The Corporate Governance Code provides that the board of directors of a public company should include a balance of executive and non-executive directors, with independent non-executive directors comprising at least one-half of the board (excluding the Chairman). The Corporate Governance Code states that the board should determine whether a director is independent in character and judgment and whether there are relationships or circumstances which are likely to affect, or could appear to affect, the director's judgment. The Board is comprised of seven directors consisting of two executive Directors and five non-executive Directors. The Board considers that the Non-Executive Directors are independent within the meaning of the Corporate Governance Code. If necessary the Non-Executive Directors will take independent legal advice. Please refer to paragraph 10 of this Part 1 and paragraphs 6 to 9 of Part 6 of this document for more information in relation to each Director.
The Board will meet regularly and be responsible for strategy, performance, approval of any major capital expenditure and the framework of internal controls. The Board will have a formal schedule of matters specifically reserved to it for decision, including matters relating to major capital expenditure, management structure and appointments, strategic and policy considerations, corporate transactions and finance. The Board will be responsible for establishing and maintaining the Group's system of internal financial controls and importance is placed on maintaining a robust control environment. The key procedures which the Board intends to establish with a view to providing effective internal financial control include the following:
- the Company will institute a monthly management reporting process to enable the Board to monitor the performance of the Group;
- the Board will adopt and review a comprehensive annual budget for the Group. Monthly results will be examined against the budget and deviations will be closely monitored by the Board;
- the Board will be responsible for maintaining and identifying major business risks faced by the Group and for determining the appropriate courses of action to manage those risks; and
- fully consolidated management information will be prepared on a regular basis, at least half yearly.

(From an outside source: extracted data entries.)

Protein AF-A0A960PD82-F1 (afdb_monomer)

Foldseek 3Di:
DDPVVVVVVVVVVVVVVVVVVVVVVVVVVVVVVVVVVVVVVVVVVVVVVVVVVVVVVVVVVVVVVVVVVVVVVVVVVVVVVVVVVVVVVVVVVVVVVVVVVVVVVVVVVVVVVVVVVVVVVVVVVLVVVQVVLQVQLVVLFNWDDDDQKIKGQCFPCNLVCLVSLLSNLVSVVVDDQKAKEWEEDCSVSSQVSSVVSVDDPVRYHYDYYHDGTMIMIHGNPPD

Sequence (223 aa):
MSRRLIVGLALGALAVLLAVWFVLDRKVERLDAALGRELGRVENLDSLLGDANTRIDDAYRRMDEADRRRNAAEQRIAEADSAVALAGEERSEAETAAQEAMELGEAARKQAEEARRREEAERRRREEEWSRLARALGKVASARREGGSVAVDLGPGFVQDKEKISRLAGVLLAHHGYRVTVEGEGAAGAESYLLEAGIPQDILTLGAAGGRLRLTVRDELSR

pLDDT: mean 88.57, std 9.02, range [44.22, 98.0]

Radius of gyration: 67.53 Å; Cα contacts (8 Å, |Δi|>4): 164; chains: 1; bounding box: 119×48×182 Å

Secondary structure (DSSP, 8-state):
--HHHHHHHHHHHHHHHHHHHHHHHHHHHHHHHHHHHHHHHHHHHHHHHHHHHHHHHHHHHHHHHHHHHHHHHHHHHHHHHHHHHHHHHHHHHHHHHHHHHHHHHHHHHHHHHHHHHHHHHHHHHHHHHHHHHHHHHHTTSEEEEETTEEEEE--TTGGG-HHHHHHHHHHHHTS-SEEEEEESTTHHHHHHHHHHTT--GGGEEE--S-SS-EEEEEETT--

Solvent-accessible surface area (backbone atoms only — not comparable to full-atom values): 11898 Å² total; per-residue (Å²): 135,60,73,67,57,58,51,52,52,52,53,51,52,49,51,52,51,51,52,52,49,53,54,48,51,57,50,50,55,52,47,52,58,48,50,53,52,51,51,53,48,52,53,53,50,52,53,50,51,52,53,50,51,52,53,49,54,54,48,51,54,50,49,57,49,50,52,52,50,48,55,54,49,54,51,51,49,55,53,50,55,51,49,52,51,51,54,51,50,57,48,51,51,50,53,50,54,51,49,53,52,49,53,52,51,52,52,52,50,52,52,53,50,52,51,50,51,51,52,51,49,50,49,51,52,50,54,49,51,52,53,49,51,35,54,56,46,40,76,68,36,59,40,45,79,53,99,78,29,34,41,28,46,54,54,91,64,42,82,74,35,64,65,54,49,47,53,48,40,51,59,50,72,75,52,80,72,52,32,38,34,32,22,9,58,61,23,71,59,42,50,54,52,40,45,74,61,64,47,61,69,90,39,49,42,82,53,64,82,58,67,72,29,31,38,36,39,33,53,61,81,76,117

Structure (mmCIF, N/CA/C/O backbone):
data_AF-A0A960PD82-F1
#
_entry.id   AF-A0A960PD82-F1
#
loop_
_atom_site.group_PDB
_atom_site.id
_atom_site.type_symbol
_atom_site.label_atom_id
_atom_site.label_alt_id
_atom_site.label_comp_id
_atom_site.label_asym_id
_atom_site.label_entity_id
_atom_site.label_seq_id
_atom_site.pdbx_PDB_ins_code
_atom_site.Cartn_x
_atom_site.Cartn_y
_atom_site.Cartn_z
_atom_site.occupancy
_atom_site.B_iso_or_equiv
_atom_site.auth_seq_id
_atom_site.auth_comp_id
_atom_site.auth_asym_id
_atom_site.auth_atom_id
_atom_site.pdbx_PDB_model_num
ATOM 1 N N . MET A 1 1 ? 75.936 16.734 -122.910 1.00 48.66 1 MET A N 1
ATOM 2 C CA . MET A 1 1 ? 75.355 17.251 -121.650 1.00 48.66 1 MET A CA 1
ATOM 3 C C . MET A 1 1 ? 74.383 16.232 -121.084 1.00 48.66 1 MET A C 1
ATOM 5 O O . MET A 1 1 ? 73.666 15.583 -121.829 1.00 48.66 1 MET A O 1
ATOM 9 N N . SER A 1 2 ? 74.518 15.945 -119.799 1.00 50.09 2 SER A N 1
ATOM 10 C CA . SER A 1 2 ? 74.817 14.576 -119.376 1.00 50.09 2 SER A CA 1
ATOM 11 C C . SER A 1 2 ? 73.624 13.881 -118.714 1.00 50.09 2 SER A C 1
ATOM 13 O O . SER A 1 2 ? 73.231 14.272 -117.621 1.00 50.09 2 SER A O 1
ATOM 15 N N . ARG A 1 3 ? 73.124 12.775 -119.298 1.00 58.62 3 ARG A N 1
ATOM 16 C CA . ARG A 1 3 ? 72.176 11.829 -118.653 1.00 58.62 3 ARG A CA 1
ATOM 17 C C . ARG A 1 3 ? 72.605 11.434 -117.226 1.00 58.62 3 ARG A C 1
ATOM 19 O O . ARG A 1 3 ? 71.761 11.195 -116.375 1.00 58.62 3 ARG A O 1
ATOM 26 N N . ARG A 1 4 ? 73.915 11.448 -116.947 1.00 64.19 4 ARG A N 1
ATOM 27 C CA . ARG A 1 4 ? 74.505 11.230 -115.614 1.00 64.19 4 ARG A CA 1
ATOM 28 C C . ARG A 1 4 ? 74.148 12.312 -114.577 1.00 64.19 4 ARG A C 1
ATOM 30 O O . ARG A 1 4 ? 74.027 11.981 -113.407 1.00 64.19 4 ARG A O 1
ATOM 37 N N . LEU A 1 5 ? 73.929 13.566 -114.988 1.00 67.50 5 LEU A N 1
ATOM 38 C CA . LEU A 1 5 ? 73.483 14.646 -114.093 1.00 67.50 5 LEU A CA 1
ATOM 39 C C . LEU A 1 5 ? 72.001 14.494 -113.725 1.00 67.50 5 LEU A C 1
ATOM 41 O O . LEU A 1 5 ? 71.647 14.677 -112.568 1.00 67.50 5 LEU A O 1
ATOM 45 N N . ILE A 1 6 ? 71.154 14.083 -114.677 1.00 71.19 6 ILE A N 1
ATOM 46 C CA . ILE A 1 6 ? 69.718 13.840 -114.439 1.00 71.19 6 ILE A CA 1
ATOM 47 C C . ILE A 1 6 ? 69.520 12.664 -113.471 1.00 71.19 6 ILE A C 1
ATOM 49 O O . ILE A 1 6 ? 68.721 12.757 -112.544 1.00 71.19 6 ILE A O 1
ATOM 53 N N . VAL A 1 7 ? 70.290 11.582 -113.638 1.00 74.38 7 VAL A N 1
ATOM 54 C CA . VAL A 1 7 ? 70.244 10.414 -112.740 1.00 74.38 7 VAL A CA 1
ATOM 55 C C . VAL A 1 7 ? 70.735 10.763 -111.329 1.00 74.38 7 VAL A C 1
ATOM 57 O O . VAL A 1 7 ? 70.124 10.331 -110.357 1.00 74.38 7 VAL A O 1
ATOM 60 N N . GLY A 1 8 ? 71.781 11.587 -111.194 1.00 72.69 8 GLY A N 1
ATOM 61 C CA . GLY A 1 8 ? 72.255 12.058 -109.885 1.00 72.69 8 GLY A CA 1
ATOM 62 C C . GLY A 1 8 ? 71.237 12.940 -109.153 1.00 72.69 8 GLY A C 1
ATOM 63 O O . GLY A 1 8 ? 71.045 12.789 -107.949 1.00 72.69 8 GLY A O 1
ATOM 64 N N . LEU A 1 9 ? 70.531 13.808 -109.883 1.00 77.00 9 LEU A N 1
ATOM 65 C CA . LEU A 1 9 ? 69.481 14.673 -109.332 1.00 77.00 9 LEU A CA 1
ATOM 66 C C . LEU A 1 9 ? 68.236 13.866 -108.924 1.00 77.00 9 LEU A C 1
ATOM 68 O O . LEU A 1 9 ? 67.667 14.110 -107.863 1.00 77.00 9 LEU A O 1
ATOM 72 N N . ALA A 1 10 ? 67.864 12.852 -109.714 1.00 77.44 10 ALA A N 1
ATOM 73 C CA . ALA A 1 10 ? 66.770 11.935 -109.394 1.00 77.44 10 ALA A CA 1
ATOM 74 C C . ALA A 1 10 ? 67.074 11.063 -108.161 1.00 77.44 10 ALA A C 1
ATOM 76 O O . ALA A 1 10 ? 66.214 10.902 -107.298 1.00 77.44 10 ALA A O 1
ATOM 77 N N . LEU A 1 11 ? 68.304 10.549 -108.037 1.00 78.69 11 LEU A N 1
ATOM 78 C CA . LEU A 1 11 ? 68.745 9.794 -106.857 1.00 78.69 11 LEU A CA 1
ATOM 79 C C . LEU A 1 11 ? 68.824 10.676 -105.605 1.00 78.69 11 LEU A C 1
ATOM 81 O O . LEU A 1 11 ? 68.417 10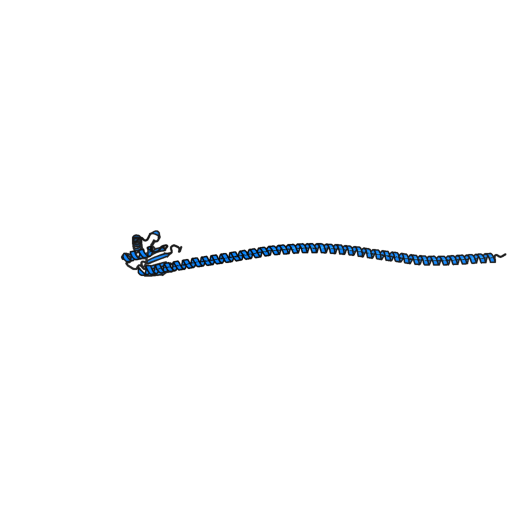.241 -104.530 1.00 78.69 11 LEU A O 1
ATOM 85 N N . GLY A 1 12 ? 69.288 11.922 -105.740 1.00 79.94 12 GLY A N 1
ATOM 86 C CA . GLY A 1 12 ? 69.276 12.899 -104.650 1.00 79.94 12 GLY A CA 1
ATOM 87 C C . GLY A 1 12 ? 67.858 13.229 -104.178 1.00 79.94 12 GLY A C 1
ATOM 88 O O . GLY A 1 12 ? 67.590 13.206 -102.980 1.00 79.94 12 GLY A O 1
ATOM 89 N N . ALA A 1 13 ? 66.926 13.454 -105.108 1.00 82.69 13 ALA A N 1
ATOM 90 C CA . ALA A 1 13 ? 65.518 13.686 -104.786 1.00 82.69 13 ALA A CA 1
ATOM 91 C C . ALA A 1 13 ? 64.867 12.469 -104.106 1.00 82.69 13 ALA A C 1
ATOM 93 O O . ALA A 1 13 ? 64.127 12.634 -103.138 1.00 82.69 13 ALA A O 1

The Board recognises, however, that such a system of internal financial control can only provide reasonable, not absolute, assurance against material misstatement or loss. The effectiveness of the system of internal financial control operated by the Group will therefore be subject to regular review by the Board in light of the future growth and development of the Company and adjusted accordingly. To enable the Board to discharge its duties it is intended that all of the Directors will receive timely information in respect of the affairs of the Group.
The audit committee
The audit committee will comprise Samuel Adegboyega, Gregory Eckersley and John van der Welle on Admission. The members will all be independent Non-Executive Directors of the Company. It shall meet not less than three times a year. The audit committee receives and reviews reports from management and from the Company’s auditors relating to the interim and annual accounts and to the internal control procedures in use throughout the Group. It is responsible for ensuring that the financial performance of the Group is properly reported with particular regard to legal requirements, accounting standards and the AIM Rules for Companies. The ultimate responsibility for reviewing and approving the annual report and accounts and the half-yearly reports remains with the Board.
The remuneration committee
The remuneration committee will comprise Samuel Adegboyega, Gregory Eckersley and John van der Welle on Admission. The members will all be independent Non-Executive Directors of the Company. It shall meet not less than twice a year. It is responsible for determining and reviewing the terms and conditions of service (including remuneration) and termination of employment of executive directors and senior employees and the grant of options implemented from time to time. The Directors intend to comply with Rule 21 of the AIM Rules relating to directors’ and applicable employees’ dealings in the Company’s securities. Accordingly, the Company has adopted the Share Dealing Code for directors and applicable employees and the Company will take all reasonable steps to ensure compliance by its directors and applicable employees with the provisions of the AIM Rules relating to dealings in securities.
Corporate Social Responsibility
Company responsibility: LEKOIL is committed to demonstrating leadership in stewardship of the environment, employee health and safety, and social responsibility. The Company seeks to conduct the Company with the highest ethical standards in an overriding effort to make a positive impact in the communities where it operates.
Environmental regulations: Nigeria’s Environmental Impact Assessment Act (“EIAA”) requires every company whose activity or project is likely to have a significant effect on the environment to carry out an impact assessment programme prior to the commencement of the project. The assessment is to be referred to the Federal Ministry of Environment, the regulatory body charged with the responsibility of administering the EIAA, for approval. In addition, the EIAA classifies oil and gas development and construction of off-shore pipelines in excess of 50 km in length among projects that will require environmental impact assessment to be conducted.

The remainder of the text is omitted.